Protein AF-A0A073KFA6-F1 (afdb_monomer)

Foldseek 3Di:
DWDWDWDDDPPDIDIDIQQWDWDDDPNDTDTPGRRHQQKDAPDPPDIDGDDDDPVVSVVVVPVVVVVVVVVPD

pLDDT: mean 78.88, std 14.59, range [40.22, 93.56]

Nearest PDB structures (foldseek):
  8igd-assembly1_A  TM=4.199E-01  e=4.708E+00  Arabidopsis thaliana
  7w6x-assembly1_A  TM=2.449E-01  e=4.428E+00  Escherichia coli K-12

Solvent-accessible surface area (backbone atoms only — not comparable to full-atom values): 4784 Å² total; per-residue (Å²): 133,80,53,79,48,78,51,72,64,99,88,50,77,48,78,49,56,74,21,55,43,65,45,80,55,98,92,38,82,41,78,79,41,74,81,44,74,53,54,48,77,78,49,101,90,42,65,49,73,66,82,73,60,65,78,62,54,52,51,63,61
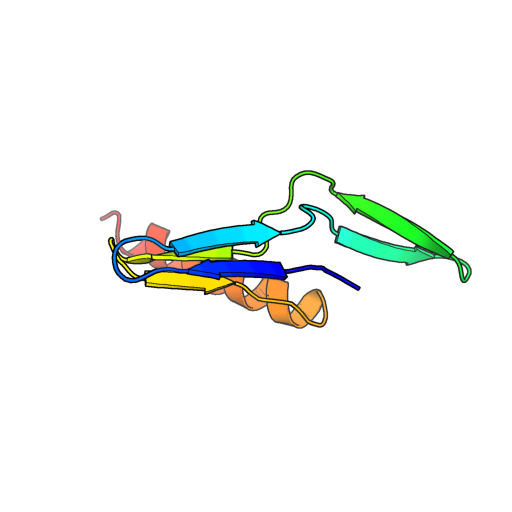,52,66,45,56,64,49,54,60,70,69,71,121

Sequence (73 aa):
MGFVCVVADAENMIIHTDGMITKEENGSLVEIKSDYKHFEQISTNQFIAFLGPYEVCKNIDIQRNDIQESLTI

Secondary structure (DSSP, 8-state):
---EEEEE-SS-EEEEE---EEEEETTEEEEEESS---EEEEETTEEEE--S-HHHHHHHHHHHHHHHHHT--

Organism: NCBI:txid574375

Radius of gyration: 14.88 Å; Cα contacts (8 Å, |Δi|>4): 82; chains: 1; bounding box: 28×39×38 Å

Mean predicted aligned error: 7.82 Å

Structure (mmCIF, N/CA/C/O backbone):
data_AF-A0A073KFA6-F1
#
_entry.id   AF-A0A073KFA6-F1
#
loop_
_atom_site.group_PDB
_atom_site.id
_atom_site.type_symbol
_atom_site.label_atom_id
_atom_site.label_alt_id
_atom_site.label_comp_id
_atom_site.label_asym_id
_atom_site.label_entity_id
_atom_site.label_seq_id
_atom_site.pdbx_PDB_ins_code
_atom_site.Cartn_x
_atom_site.Cartn_y
_atom_site.Cartn_z
_atom_site.occupancy
_atom_site.B_iso_or_equiv
_atom_site.auth_seq_id
_atom_site.auth_comp_id
_atom_site.auth_asym_id
_atom_site.auth_atom_id
_atom_site.pdbx_PDB_model_num
ATOM 1 N N . MET A 1 1 ? 4.297 -5.235 -9.233 1.00 70.12 1 MET A N 1
ATOM 2 C CA . MET A 1 1 ? 3.247 -6.017 -8.535 1.00 70.12 1 MET A CA 1
ATOM 3 C C . MET A 1 1 ? 3.482 -5.827 -7.052 1.00 70.12 1 MET A C 1
ATOM 5 O O . MET A 1 1 ? 4.646 -5.869 -6.681 1.00 70.12 1 MET A O 1
ATOM 9 N N . GLY A 1 2 ? 2.445 -5.533 -6.265 1.00 80.81 2 GLY A N 1
ATOM 10 C CA . GLY A 1 2 ? 2.601 -5.253 -4.836 1.00 80.81 2 GLY A CA 1
ATOM 11 C C . GLY A 1 2 ? 1.842 -6.241 -3.952 1.00 80.81 2 GLY A C 1
ATOM 12 O O . GLY A 1 2 ? 1.021 -7.014 -4.453 1.00 80.81 2 GLY A O 1
ATOM 13 N N . PHE A 1 3 ? 2.119 -6.213 -2.654 1.00 86.81 3 PHE A N 1
ATOM 14 C CA . PHE A 1 3 ? 1.544 -7.108 -1.655 1.00 86.81 3 PHE A CA 1
ATOM 15 C C . PHE A 1 3 ? 0.874 -6.336 -0.517 1.00 86.81 3 PHE A C 1
ATOM 17 O O . PHE A 1 3 ? 1.448 -5.401 0.042 1.00 86.81 3 PHE A O 1
ATOM 24 N N . VAL A 1 4 ? -0.330 -6.783 -0.151 1.00 89.31 4 VAL A N 1
ATOM 25 C CA . VAL A 1 4 ? -1.089 -6.329 1.018 1.00 89.31 4 VAL A CA 1
ATOM 26 C C . VAL A 1 4 ? -1.558 -7.567 1.776 1.00 89.31 4 VAL A C 1
ATOM 28 O O . VAL A 1 4 ? -2.171 -8.465 1.199 1.00 89.31 4 VAL A O 1
ATOM 31 N N . CYS A 1 5 ? -1.285 -7.594 3.075 1.00 90.12 5 CYS A N 1
ATOM 32 C CA . CYS A 1 5 ? -1.772 -8.585 4.020 1.00 90.12 5 CYS A CA 1
ATOM 33 C C . CYS A 1 5 ? -2.635 -7.890 5.067 1.00 90.12 5 CYS A C 1
ATOM 35 O O . CYS A 1 5 ? -2.220 -6.881 5.639 1.00 90.12 5 CYS A O 1
ATOM 37 N N . VAL A 1 6 ? -3.812 -8.453 5.330 1.00 89.56 6 VAL A N 1
ATOM 38 C CA . VAL A 1 6 ? -4.701 -8.006 6.401 1.00 89.56 6 VAL A CA 1
ATOM 39 C C . VAL A 1 6 ? -4.968 -9.193 7.312 1.00 89.56 6 VAL A C 1
ATOM 41 O O . VAL A 1 6 ? -5.435 -10.237 6.860 1.00 89.56 6 VAL A O 1
ATOM 44 N N . VAL A 1 7 ? -4.673 -9.018 8.595 1.00 92.25 7 VAL A N 1
ATOM 45 C CA . VAL A 1 7 ? -5.014 -9.968 9.653 1.00 92.25 7 VAL A CA 1
ATOM 46 C C . VAL A 1 7 ? -5.978 -9.262 10.588 1.00 92.25 7 VAL A C 1
ATOM 48 O O . VAL A 1 7 ? -5.678 -8.174 11.072 1.00 92.25 7 VAL A O 1
ATOM 51 N N . ALA A 1 8 ? -7.141 -9.858 10.820 1.00 91.62 8 ALA A N 1
ATOM 52 C CA . ALA A 1 8 ? -8.163 -9.281 11.677 1.00 91.62 8 ALA A CA 1
ATOM 53 C C . ALA A 1 8 ? -8.744 -10.337 12.617 1.00 91.62 8 ALA A C 1
ATOM 55 O O . ALA A 1 8 ? -8.906 -11.498 12.233 1.00 91.62 8 ALA A O 1
ATOM 56 N N . ASP A 1 9 ? -9.079 -9.906 13.826 1.00 93.56 9 ASP A N 1
ATOM 57 C CA . ASP A 1 9 ? -9.880 -10.654 14.787 1.00 93.56 9 ASP A CA 1
ATOM 58 C C . ASP A 1 9 ? -11.066 -9.792 15.266 1.00 93.56 9 ASP A C 1
ATOM 60 O O . ASP A 1 9 ? -11.423 -8.799 14.629 1.00 93.56 9 ASP A O 1
ATOM 64 N N . ALA A 1 10 ? -11.740 -10.208 16.340 1.00 92.56 10 ALA A N 1
ATOM 65 C CA . ALA A 1 10 ? -12.911 -9.501 16.858 1.00 92.56 10 ALA A CA 1
ATOM 66 C C . ALA A 1 10 ? -12.590 -8.108 17.439 1.00 92.56 10 ALA A C 1
ATOM 68 O O . ALA A 1 10 ? -13.494 -7.282 17.557 1.00 92.56 10 ALA A O 1
ATOM 69 N N . GLU A 1 11 ? -11.336 -7.852 17.806 1.00 92.62 11 GLU A N 1
ATOM 70 C CA . GLU A 1 11 ? -10.893 -6.654 18.526 1.00 92.62 11 GLU A CA 1
ATOM 71 C C . GLU A 1 11 ? -9.828 -5.857 17.757 1.00 92.62 11 GLU A C 1
ATOM 73 O O . GLU A 1 11 ? -9.683 -4.655 17.976 1.00 92.62 11 GLU A O 1
ATOM 78 N N . ASN A 1 12 ? -9.097 -6.499 16.843 1.00 88.12 12 ASN A N 1
ATOM 79 C CA . ASN A 1 12 ? -7.901 -5.952 16.218 1.00 88.12 12 ASN A CA 1
ATOM 80 C C . ASN A 1 12 ? -7.902 -6.118 14.700 1.00 88.12 12 ASN A C 1
ATOM 82 O O . ASN A 1 12 ? -8.424 -7.082 14.138 1.00 88.12 12 ASN A O 1
ATOM 86 N N . MET A 1 13 ? -7.205 -5.194 14.040 1.00 88.44 13 MET A N 1
ATOM 87 C CA . MET A 1 13 ? -6.859 -5.289 12.629 1.00 88.44 13 MET A CA 1
ATOM 88 C C . MET A 1 13 ? -5.412 -4.844 12.419 1.00 88.44 13 MET A C 1
ATOM 90 O O . MET A 1 13 ? -5.016 -3.764 12.851 1.00 88.44 13 MET A O 1
ATOM 94 N N . ILE A 1 14 ? -4.628 -5.682 11.747 1.00 88.06 14 ILE A N 1
ATOM 95 C CA . ILE A 1 14 ? -3.227 -5.444 11.403 1.00 88.06 14 ILE A CA 1
ATOM 96 C C . ILE A 1 14 ? -3.103 -5.471 9.885 1.00 88.06 14 ILE A C 1
ATOM 98 O O . ILE A 1 14 ? -3.568 -6.408 9.232 1.00 88.06 14 ILE A O 1
ATOM 102 N N . ILE A 1 15 ? -2.447 -4.455 9.327 1.00 86.25 15 ILE A N 1
ATOM 103 C CA . ILE A 1 15 ? -2.181 -4.354 7.891 1.00 86.25 15 ILE A CA 1
ATOM 104 C C . ILE A 1 15 ? -0.679 -4.311 7.671 1.00 86.25 15 ILE A C 1
ATOM 106 O O . ILE A 1 15 ? 0.028 -3.527 8.303 1.00 86.25 15 ILE A O 1
ATOM 110 N N . HIS A 1 16 ? -0.208 -5.129 6.738 1.00 88.31 16 HIS A N 1
ATOM 111 C CA . HIS A 1 16 ? 1.163 -5.102 6.256 1.00 88.31 16 HIS A CA 1
ATOM 112 C C . HIS A 1 16 ? 1.190 -4.952 4.743 1.00 88.31 16 HIS A C 1
ATOM 114 O O . HIS A 1 16 ? 0.402 -5.568 4.028 1.00 88.31 16 HIS A O 1
ATOM 120 N N . THR A 1 17 ? 2.136 -4.155 4.261 1.00 89.25 17 THR A N 1
ATOM 121 C CA . THR A 1 17 ? 2.393 -3.949 2.836 1.00 89.25 17 THR A CA 1
ATOM 122 C C . THR A 1 17 ? 3.870 -4.206 2.561 1.00 89.25 17 THR A C 1
ATOM 124 O O . THR A 1 17 ? 4.684 -4.019 3.464 1.00
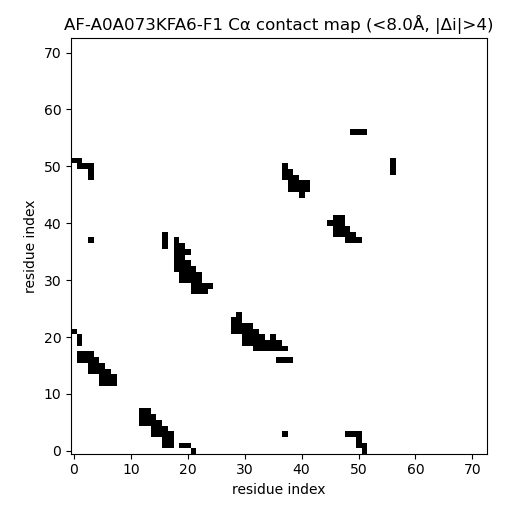 89.25 17 THR A O 1
ATOM 127 N N . ASP A 1 18 ? 4.228 -4.620 1.345 1.00 87.88 18 ASP A N 1
ATOM 128 C CA . ASP A 1 18 ? 5.635 -4.879 0.972 1.00 87.88 18 ASP A CA 1
ATOM 129 C C . ASP A 1 18 ? 6.563 -3.665 1.115 1.00 87.88 18 ASP A C 1
ATOM 131 O O . ASP A 1 18 ? 7.770 -3.830 1.263 1.00 87.88 18 ASP A O 1
ATOM 135 N N . GLY A 1 19 ? 6.007 -2.455 1.108 1.00 85.31 19 GLY A N 1
ATOM 136 C CA . GLY A 1 19 ? 6.774 -1.234 1.297 1.00 85.31 19 GLY A CA 1
ATOM 137 C C . GLY A 1 19 ? 7.462 -0.738 0.026 1.00 85.31 19 GLY A C 1
ATOM 138 O O . GLY A 1 19 ? 8.210 0.232 0.088 1.00 85.31 19 GLY A O 1
ATOM 139 N N . MET A 1 20 ? 7.252 -1.387 -1.124 1.00 88.12 20 MET A N 1
ATOM 140 C CA . MET A 1 20 ? 8.103 -1.176 -2.296 1.00 88.12 20 MET A CA 1
ATOM 141 C C . MET A 1 20 ? 7.345 -0.678 -3.525 1.00 88.12 20 MET A C 1
ATOM 143 O O . MET A 1 20 ? 6.207 -1.067 -3.790 1.00 88.12 20 MET A O 1
ATOM 147 N N . ILE A 1 21 ? 8.011 0.156 -4.322 1.00 86.88 21 ILE A N 1
ATOM 148 C 
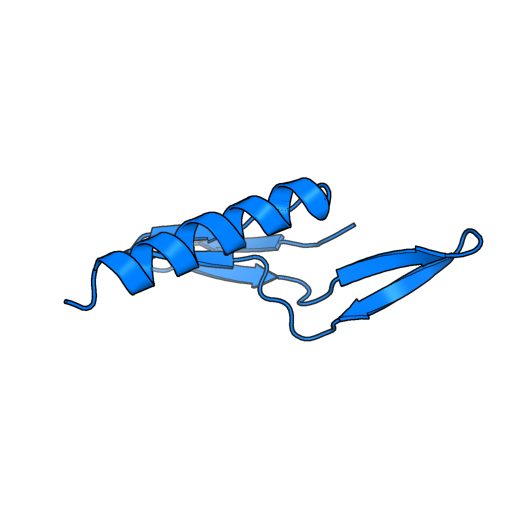CA . ILE A 1 21 ? 7.581 0.498 -5.679 1.00 86.88 21 ILE A CA 1
ATOM 149 C C . ILE A 1 21 ? 8.564 -0.143 -6.645 1.00 86.88 21 ILE A C 1
ATOM 151 O O . ILE A 1 21 ? 9.772 0.075 -6.561 1.00 86.88 21 ILE A O 1
ATOM 155 N N . THR A 1 22 ? 8.030 -0.914 -7.588 1.00 88.19 22 THR A N 1
ATOM 156 C CA . THR A 1 22 ? 8.799 -1.540 -8.663 1.00 88.19 22 THR A CA 1
ATOM 157 C C . THR A 1 22 ? 8.387 -0.985 -10.014 1.00 88.19 22 THR A C 1
ATOM 159 O O . THR A 1 22 ? 7.221 -0.655 -10.240 1.00 88.19 22 THR A O 1
ATOM 162 N N . LYS A 1 23 ? 9.351 -0.906 -10.927 1.00 87.94 23 LYS A N 1
ATOM 163 C CA . LYS A 1 23 ? 9.160 -0.495 -12.313 1.00 87.94 23 LYS A CA 1
ATOM 164 C C . LYS A 1 23 ? 9.826 -1.509 -13.231 1.00 87.94 23 LYS A C 1
ATOM 166 O O . LYS A 1 23 ? 10.881 -2.042 -12.908 1.00 87.94 23 LYS A O 1
ATOM 171 N N . GLU A 1 24 ? 9.207 -1.783 -14.370 1.00 87.88 24 GLU A N 1
ATOM 172 C CA . GLU A 1 24 ? 9.837 -2.598 -15.402 1.00 87.88 24 GLU A CA 1
ATOM 173 C C . GLU A 1 24 ? 10.814 -1.740 -16.216 1.00 87.88 24 GLU A C 1
ATOM 175 O O . GLU A 1 24 ? 10.425 -0.743 -16.827 1.00 87.88 24 GLU A O 1
ATOM 180 N N . GLU A 1 25 ? 12.089 -2.122 -16.213 1.00 91.75 25 GLU A N 1
ATOM 181 C CA . GLU A 1 25 ? 13.143 -1.508 -17.016 1.00 91.75 25 GLU A CA 1
ATOM 182 C C . GLU A 1 25 ? 13.902 -2.610 -17.757 1.00 91.75 25 GLU A C 1
ATOM 184 O O . GLU A 1 25 ? 14.409 -3.554 -17.153 1.00 91.75 25 GLU A O 1
ATOM 189 N N . ASN A 1 26 ? 13.957 -2.516 -19.089 1.00 92.38 26 ASN A N 
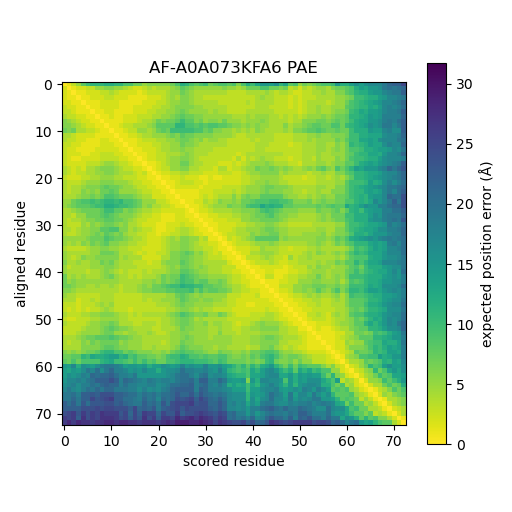1
ATOM 190 C CA . ASN A 1 26 ? 14.620 -3.502 -19.954 1.00 92.3
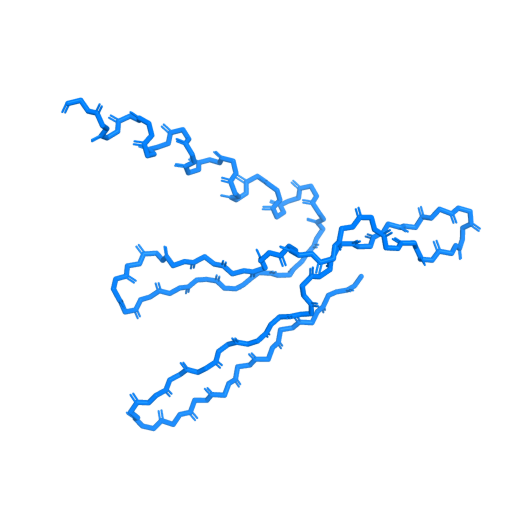8 26 ASN A CA 1
ATOM 191 C C . ASN A 1 26 ? 14.154 -4.960 -19.718 1.00 92.38 26 ASN A C 1
ATOM 193 O O . ASN A 1 26 ? 14.962 -5.886 -19.747 1.00 92.38 26 ASN A O 1
ATOM 197 N N . GLY A 1 27 ? 12.857 -5.166 -19.459 1.00 92.31 27 GLY A N 1
ATOM 198 C CA . GLY A 1 27 ? 12.271 -6.491 -19.207 1.00 92.31 27 GLY A CA 1
ATOM 199 C C . GLY A 1 27 ? 12.581 -7.078 -17.824 1.00 92.31 27 GLY A C 1
ATOM 200 O O . GLY A 1 27 ? 12.300 -8.249 -17.579 1.00 92.31 27 GLY A O 1
ATOM 201 N N . SER A 1 28 ? 13.173 -6.290 -16.922 1.00 90.56 28 SER A N 1
ATOM 202 C CA . SER A 1 28 ? 13.428 -6.668 -15.530 1.00 90.56 28 SER A CA 1
ATOM 203 C C . SER A 1 28 ? 12.658 -5.761 -14.577 1.00 90.56 28 SER A C 1
ATOM 205 O O . SER A 1 28 ? 12.543 -4.559 -14.806 1.00 90.56 28 SER A O 1
ATOM 207 N N . LEU A 1 29 ? 12.146 -6.326 -13.482 1.00 88.00 29 LEU A N 1
ATOM 208 C CA . LEU A 1 29 ? 11.560 -5.540 -12.398 1.00 88.00 29 LEU A CA 1
ATOM 209 C C . LEU A 1 29 ? 12.676 -4.944 -11.538 1.00 88.00 29 LEU A C 1
ATOM 211 O O . LEU A 1 29 ? 13.458 -5.675 -10.934 1.00 88.00 29 LEU A O 1
ATOM 215 N N . VAL A 1 30 ? 12.722 -3.619 -11.478 1.00 90.88 30 VAL A N 1
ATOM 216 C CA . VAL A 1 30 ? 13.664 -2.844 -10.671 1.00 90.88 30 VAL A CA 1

====

Directions for this task: Each line of the entries above that has the word "backbone" is to be copied.

Reply to the exercise:
Solvent-accessible surface area (backbone atoms only — not comparable to full-atom values): 4784 Å² total; per-residue (Å²): 133,80,53,79,48,78,51,72,64,99,88,50,77,48,78,49,56,74,21,55,43,65,45,80,55,98,92,38,82,41,78,79,41,74,81,44,74,53,54,48,77,78,49,101,90,42,65,49,73,66,82,73,60,65,78,62,54,52,51,63,61
Structure (mmCIF, N/CA/C/O backbone):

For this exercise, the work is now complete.